3. That said, many classmates have not changed at all. Including a guy who I'll call BG. I honestly cannot, for the life of me, figure out how I ended up necking with BG in high school, but I think it may have even happened on more than one occasion. He did have lots of great curly, dark hair then. It's much shorter now, but he still has hair, for what that's worth. What he never had was what I would call a great intellect. Good-natured persistence? You bet. A Phi Beta Kappa key? Um . . . don't think so. So, imagine my reaction when, fall quarter freshman year, I walked out of Ellis Hall on the Ohio University campus and found him sitting on a bench in front of the building. I don't think he knew I was even going to OU. I certainly didn't know he was. And while he seemed thrilled to see me, in a "Hey, bay-bee!" sort of way, my heart sank. I was sure he flunked out shortly after, as I never saw him again, although I lived in Athens for eight more years. At the reunion, he was the same as I remembered him in 1978: he leered at me and said something about "hooking up later" if I wanted. He had been a fabulous tennis player in high school, I suddenly remembered. "I'll give you tennis lessons this summer," he purred. "Private lessons . . . " Yeah, yeah. I took his card, and asked how long he had lasted in Athens. Oddly, he told me that he was there for FIVE years. Huh. Go figure.

4. A couple of Nice Jewish Boys from my class literally bounced over to me and announced "We're gay, you know!" I hadn't thought about it in 1978, but it sure made sense looking back. My gay-dar wasn't so finely tuned then. One of them confessed to having had a crush on me in high school. Awwww. I had no idea. And one of them, I am fairly sure, was responsible for spilling lye on my leg in Chemistry class. It didn't hurt or cause any damage: I just couldn't figure out why this liquid wasn't evaporating, so I ended up standing in a bucket of water and baking soda. But no harm done, and no ill will. At least I told the NJB it was him. It might have been a different, third NJB. Who, now that I think about it, might have also been gay.

The day after the reunion, the girls and I got in the car and drove to Detroit where we met The Spouse. We spent the next week in the Upper Peninsula of Michigan with my brothers' families (in the same house we rented last year), and the following week visiting his family. While any extended visits with family (and by "extended," I mean any visits lasting more than three days) hold the potential for disaster, neither week provided me with anything snarky to write about. Really.

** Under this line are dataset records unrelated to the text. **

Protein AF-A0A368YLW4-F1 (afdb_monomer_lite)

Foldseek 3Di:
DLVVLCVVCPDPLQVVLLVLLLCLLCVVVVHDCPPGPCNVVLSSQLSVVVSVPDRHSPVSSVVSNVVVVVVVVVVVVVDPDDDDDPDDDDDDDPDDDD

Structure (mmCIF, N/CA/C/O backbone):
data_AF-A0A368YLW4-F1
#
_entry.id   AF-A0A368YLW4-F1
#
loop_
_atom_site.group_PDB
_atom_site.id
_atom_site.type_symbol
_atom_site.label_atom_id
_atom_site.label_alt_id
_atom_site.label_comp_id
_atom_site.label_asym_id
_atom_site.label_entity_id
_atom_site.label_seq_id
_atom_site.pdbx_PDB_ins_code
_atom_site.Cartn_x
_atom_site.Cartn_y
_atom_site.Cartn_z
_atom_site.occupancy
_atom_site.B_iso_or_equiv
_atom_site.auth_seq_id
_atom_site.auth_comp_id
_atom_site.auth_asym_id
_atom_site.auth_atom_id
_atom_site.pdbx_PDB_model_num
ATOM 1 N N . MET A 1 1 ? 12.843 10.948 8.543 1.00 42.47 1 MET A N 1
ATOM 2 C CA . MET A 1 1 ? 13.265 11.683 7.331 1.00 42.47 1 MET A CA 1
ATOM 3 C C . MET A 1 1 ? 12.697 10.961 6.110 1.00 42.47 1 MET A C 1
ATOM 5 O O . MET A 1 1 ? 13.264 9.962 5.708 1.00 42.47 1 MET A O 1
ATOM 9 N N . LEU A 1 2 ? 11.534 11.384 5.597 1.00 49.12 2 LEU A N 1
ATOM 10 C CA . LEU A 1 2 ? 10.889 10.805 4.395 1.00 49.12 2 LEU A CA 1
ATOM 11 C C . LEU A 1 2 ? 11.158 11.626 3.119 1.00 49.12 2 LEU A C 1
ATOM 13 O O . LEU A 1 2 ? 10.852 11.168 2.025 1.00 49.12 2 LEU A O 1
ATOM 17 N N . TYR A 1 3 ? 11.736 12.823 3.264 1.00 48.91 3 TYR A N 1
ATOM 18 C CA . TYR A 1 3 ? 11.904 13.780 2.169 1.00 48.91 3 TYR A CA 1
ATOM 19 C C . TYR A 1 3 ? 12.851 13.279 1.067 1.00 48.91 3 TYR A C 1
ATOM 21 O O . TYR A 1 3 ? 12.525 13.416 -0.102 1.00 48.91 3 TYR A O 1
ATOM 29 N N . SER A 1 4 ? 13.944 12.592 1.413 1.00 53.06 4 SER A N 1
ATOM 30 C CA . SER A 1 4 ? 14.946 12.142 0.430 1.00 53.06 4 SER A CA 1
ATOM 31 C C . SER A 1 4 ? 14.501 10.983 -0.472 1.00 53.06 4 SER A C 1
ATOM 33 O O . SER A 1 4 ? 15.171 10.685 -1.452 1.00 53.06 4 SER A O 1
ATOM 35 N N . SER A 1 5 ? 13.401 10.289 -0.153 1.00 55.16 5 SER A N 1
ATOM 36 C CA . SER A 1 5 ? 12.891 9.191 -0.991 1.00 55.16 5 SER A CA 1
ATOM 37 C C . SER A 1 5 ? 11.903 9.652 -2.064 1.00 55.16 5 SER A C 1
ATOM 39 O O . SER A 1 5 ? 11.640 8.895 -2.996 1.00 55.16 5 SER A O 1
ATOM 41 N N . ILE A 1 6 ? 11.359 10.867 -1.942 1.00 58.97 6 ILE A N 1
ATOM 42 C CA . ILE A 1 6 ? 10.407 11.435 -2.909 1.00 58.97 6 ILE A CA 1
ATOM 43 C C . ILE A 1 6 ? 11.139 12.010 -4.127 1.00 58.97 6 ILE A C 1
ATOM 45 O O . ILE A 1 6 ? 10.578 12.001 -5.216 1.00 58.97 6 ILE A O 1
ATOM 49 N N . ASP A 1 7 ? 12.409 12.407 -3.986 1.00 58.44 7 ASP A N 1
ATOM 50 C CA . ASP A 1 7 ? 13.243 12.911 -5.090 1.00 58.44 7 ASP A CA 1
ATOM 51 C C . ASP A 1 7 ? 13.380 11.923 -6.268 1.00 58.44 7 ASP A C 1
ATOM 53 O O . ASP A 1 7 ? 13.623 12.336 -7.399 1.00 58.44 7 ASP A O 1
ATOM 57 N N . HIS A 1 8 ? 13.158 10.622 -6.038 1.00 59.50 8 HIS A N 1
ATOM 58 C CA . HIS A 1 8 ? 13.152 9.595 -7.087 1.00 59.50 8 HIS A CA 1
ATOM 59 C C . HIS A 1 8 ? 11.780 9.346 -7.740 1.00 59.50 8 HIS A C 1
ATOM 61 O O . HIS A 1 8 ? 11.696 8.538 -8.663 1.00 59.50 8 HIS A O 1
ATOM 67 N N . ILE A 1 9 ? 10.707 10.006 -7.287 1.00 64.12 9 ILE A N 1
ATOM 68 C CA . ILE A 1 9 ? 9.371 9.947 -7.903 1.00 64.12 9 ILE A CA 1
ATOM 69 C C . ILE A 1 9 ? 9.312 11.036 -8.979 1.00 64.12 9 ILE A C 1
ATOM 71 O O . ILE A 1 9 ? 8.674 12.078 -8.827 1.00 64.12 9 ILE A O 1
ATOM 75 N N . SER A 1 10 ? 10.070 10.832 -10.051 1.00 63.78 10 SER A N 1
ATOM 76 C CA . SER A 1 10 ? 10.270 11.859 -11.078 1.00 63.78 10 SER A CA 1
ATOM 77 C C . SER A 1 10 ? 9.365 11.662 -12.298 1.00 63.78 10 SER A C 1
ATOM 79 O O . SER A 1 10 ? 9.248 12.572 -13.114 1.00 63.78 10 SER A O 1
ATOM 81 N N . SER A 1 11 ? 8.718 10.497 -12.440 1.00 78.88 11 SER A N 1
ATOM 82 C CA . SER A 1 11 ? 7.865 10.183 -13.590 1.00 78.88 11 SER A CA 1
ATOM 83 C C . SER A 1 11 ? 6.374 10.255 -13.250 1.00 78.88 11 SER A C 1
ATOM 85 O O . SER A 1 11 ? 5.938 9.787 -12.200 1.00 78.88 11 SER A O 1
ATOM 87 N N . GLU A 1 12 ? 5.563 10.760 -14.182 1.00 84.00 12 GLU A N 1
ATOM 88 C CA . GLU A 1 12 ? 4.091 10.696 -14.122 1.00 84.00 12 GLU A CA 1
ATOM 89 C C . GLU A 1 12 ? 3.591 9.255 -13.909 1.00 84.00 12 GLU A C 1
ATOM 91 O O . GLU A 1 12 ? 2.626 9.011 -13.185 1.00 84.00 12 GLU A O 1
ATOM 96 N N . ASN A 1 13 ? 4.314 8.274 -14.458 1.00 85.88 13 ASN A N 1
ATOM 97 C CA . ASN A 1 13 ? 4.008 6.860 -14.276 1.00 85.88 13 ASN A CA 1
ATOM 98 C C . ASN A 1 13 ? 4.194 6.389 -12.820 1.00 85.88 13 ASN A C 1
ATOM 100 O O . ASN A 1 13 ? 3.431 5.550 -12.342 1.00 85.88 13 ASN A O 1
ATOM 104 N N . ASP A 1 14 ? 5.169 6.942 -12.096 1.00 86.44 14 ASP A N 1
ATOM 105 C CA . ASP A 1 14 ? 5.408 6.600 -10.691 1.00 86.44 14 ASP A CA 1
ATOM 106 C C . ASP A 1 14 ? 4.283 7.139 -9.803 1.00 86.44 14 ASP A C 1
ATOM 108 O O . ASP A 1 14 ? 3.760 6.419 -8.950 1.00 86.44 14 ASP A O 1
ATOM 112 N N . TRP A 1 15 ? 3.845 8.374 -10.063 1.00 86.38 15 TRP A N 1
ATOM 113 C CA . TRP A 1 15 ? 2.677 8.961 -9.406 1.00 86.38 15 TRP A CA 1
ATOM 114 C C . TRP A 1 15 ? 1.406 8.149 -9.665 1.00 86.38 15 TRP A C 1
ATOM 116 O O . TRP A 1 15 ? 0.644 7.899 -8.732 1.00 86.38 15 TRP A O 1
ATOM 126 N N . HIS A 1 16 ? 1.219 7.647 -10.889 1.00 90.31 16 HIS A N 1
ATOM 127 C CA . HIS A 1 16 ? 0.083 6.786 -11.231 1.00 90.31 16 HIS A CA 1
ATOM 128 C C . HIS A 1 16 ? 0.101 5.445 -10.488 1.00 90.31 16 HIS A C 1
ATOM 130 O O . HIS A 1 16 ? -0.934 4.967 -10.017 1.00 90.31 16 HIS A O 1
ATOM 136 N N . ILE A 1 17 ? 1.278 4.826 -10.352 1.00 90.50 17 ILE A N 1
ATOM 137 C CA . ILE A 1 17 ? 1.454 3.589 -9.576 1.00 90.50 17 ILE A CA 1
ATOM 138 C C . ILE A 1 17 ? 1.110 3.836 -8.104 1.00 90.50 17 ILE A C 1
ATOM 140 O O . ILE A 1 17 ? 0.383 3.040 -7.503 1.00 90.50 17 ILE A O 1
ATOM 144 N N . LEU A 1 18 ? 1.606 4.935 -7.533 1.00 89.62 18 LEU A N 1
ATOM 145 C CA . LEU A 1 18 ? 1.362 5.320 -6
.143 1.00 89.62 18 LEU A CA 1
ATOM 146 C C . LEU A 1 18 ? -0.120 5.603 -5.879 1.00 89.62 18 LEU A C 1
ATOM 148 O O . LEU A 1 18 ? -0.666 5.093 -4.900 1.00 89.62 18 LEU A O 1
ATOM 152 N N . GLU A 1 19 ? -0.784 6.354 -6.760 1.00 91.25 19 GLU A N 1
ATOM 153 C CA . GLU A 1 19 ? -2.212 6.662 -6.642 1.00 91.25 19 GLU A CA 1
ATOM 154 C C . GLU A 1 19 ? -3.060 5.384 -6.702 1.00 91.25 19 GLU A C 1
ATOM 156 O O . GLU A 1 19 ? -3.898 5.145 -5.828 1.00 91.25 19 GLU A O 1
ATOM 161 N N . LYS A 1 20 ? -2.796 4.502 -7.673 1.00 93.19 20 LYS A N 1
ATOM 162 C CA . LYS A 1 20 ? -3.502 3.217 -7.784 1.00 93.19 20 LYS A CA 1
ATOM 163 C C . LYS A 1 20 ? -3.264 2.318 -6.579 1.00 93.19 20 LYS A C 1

So now, alas, The Spouse is back in Moscow. While I'm very happy to be here, it does feel odd to have him be so far away and for so long. I don't want the summer to go by quickly. But yet I do.

3 comments:

Sa said...

ah, the part about the gay jewish men "bouncing over" made me giggle at the computer. everything in america REALLY IS GIANT.
big stores, big streets, HUGE cars...
but oh, i bet you are having better weather than we are in south carolina! i might die of the heat. seriously.

Anonymous said...

Hey, I missed your stories! Thank you for them and enjoy your stay back home.